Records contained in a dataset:
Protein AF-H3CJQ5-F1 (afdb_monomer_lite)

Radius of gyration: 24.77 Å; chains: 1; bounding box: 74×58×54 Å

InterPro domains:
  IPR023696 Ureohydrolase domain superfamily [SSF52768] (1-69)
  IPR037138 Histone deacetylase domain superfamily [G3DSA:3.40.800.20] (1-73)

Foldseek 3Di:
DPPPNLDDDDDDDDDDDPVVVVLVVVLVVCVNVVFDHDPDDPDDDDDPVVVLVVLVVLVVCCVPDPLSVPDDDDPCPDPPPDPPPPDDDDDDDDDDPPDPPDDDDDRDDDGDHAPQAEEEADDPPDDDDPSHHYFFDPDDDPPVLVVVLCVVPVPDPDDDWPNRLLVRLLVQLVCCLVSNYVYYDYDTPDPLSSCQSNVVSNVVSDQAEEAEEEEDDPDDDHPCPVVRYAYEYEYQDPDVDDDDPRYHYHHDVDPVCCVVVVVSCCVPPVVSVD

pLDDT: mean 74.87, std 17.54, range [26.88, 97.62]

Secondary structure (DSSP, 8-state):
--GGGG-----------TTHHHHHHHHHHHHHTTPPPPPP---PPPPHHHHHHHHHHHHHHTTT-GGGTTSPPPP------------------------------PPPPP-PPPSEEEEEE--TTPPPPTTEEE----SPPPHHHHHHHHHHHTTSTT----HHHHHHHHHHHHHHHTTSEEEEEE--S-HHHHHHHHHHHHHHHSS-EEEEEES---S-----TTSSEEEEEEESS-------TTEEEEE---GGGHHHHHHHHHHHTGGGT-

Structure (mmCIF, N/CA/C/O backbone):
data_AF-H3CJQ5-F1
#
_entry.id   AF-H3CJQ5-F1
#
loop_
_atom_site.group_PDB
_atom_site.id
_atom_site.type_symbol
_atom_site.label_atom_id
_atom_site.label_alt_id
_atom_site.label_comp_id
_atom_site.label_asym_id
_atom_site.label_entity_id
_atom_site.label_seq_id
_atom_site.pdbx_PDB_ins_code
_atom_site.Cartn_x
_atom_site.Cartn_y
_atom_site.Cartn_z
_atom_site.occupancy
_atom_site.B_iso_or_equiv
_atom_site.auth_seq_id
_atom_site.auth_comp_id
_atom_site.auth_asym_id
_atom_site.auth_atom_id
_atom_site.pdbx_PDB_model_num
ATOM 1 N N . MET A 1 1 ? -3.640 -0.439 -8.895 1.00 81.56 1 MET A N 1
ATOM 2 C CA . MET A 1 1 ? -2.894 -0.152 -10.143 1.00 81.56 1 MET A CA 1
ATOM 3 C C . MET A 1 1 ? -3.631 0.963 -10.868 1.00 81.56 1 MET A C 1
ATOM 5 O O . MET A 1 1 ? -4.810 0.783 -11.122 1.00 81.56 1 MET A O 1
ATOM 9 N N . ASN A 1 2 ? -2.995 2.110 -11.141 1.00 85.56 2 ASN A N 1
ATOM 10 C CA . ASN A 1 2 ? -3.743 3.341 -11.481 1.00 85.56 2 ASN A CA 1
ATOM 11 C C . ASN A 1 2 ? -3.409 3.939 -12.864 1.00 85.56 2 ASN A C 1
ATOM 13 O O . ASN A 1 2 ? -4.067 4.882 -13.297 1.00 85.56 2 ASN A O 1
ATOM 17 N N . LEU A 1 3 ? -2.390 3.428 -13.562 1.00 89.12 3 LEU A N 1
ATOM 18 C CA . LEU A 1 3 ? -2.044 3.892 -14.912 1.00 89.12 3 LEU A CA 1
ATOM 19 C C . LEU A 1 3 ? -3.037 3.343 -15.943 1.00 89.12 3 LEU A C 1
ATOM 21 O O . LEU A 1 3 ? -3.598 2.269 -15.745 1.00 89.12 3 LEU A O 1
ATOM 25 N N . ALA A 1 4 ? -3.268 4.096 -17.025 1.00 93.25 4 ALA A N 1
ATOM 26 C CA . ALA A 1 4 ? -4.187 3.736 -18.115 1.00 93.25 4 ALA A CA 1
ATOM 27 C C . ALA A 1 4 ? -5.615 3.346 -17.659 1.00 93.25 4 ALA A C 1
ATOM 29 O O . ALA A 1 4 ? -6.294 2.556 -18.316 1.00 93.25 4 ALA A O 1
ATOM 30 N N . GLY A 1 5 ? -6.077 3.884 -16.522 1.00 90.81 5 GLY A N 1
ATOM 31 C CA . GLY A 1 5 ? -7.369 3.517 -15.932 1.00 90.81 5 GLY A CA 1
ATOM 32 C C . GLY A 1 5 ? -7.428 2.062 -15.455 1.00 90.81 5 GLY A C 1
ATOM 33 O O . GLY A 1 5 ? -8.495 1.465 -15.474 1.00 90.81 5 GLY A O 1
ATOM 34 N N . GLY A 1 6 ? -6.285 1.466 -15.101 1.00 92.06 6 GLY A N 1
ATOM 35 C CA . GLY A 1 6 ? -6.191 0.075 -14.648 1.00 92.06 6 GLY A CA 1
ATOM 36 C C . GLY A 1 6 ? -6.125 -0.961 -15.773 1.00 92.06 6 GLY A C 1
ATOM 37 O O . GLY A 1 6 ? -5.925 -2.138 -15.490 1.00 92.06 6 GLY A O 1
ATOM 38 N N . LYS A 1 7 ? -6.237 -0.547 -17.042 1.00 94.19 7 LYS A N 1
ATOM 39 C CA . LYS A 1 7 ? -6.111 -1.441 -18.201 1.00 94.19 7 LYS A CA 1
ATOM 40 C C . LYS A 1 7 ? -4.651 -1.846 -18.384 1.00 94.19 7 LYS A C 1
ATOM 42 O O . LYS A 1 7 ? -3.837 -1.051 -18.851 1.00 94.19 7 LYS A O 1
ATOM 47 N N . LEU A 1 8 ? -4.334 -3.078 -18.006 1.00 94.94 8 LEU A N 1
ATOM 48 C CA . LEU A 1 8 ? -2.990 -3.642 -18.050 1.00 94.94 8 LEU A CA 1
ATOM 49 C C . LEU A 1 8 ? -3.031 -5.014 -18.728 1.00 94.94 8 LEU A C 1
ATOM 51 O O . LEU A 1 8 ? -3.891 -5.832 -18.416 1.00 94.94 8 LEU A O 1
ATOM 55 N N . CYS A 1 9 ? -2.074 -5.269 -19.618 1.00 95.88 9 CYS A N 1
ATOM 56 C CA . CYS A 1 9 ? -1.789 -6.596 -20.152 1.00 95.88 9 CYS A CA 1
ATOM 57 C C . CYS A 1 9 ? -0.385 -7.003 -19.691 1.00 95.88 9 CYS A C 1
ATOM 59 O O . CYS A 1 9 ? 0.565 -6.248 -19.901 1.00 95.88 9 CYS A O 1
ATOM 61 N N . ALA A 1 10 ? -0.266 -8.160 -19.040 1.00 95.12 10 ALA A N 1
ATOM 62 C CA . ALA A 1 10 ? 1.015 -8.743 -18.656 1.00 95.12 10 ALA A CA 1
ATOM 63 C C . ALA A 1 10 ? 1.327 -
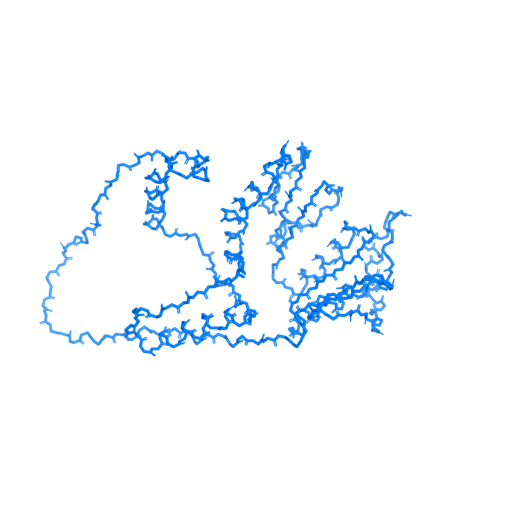9.913 -19.597 1.00 95.12 10 ALA A C 1
ATOM 65 O O . ALA A 1 10 ? 0.520 -10.832 -19.721 1.00 95.12 10 ALA A O 1
ATOM 66 N N . VAL A 1 11 ? 2.488 -9.868 -20.251 1.00 97.62 11 VAL A N 1
ATOM 67 C CA . VAL A 1 11 ? 2.963 -10.902 -21.180 1.00 97.62 11 VAL A CA 1
ATOM 68 C C . VAL A 1 11 ? 4.173 -11.581 -20.549 1.00 97.62 11 VAL A C 1
ATOM 70 O O . VAL A 1 11 ? 5.095 -10.901 -20.098 1.00 97.62 11 VAL A O 1
ATOM 73 N N . LEU A 1 12 ? 4.143 -12.913 -20.453 1.00 97.12 12 LEU A N 1
ATOM 74 C CA . LEU A 1 12 ? 5.270 -13.676 -19.926 1.00 97.12 12 LEU A CA 1
ATOM 75 C C . LEU A 1 12 ? 6.379 -13.735 -20.979 1.00 97.12 12 LEU A C 1
ATOM 77 O O . LEU A 1 12 ? 6.149 -14.204 -22.089 1.00 97.12 12 LEU A O 1
ATOM 81 N N . GLU A 1 13 ? 7.568 -13.284 -20.595 1.00 96.62 13 GLU A N 1
ATOM 82 C CA . GLU A 1 13 ? 8.769 -13.308 -21.428 1.00 96.62 13 GLU A CA 1
ATOM 83 C C . GLU A 1 13 ? 9.689 -14.453 -20.968 1.00 96.62 13 GLU A C 1
ATOM 85 O O . GLU A 1 13 ? 9.425 -15.627 -21.219 1.00 96.62 13 GLU A O 1
ATOM 90 N N . GLY A 1 14 ? 10.766 -14.126 -20.249 1.00 94.88 14 GLY A N 1
ATOM 91 C CA . GLY A 1 14 ? 11.717 -15.095 -19.716 1.00 94.88 14 GLY A CA 1
ATOM 92 C C . GLY A 1 14 ? 11.376 -15.607 -18.315 1.00 94.88 14 GLY A C 1
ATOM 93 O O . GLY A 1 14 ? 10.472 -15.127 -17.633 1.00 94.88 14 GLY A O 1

_DESCRIPTION OF THE TASK_:
From the records above, retype only the lines starting at the line that contains "ATOM 27 C C" and ending at the line that contains "ATOM 47 N N", both included.

_SOLUTION FOR THIS EXERCISE_:
ATOM 27 C C . ALA A 1 4 ? -5.615 3.346 -17.659 1.00 93.25 4 ALA A C 1
ATOM 29 O O . ALA A 1 4 ? -6.294 2.556 -18.316 1.00 93.25 4 ALA A O 1
ATOM 30 N N . GLY A 1 5 ? -6.077 3.884 -16.522 1.00 90.81 5 GLY A N 1
ATOM 31 C CA . GLY A 1 5 ? -7.369 3.517 -15.932 1.00 90.81 5 GLY A CA 1
ATOM 32 C C . GLY A 1 5 ? -7.428 2.062 -15.455 1.00 90.81 5 GLY A C 1
ATOM 33 O O . GLY A 1 5 ? -8.495 1.465 -15.474 1.00 90.81 5 GLY A O 1
ATOM 34 N N . GLY A 1 6 ? -6.285 1.466 -15.101 1.00 92.06 6 GLY A N 1
ATOM 35 C CA . GLY A 1 6 ? -6.191 0.075 -14.648 1.00 92.06 6 GLY A CA 1
ATOM 36 C C . GLY A 1 6 ? -6.125 -0.961 -15.773 1.00 92.06 6 GLY A C 1
ATOM 37 O O . GLY A 1 6 ? -5.925 -2.138 -15.490 1.00 92.06 6 GLY A O 1
ATOM 38 N N . LYS A 1 7 ? -6.237 -0.547 -17.042 1.00 94.19 7 LYS A N 1
ATOM 39 C CA . LYS A 1 7 ? -6.111 -1.441 -18.201 1.00 94.19 7 LYS A CA 1
ATOM 40 C C . LYS A 1 7 ? -4.651 -1.846 -18.384 1.00 94.19 7 LYS A C 1
ATOM 42 O O . LYS A 1 7 ? -3.837 -1.051 -18.851 1.00 94.19 7 LYS A O 1
ATOM 47 N N . LEU A 1 8 ? -4.334 -3.078 -18.006 1.00 94.94 8 LEU A N 1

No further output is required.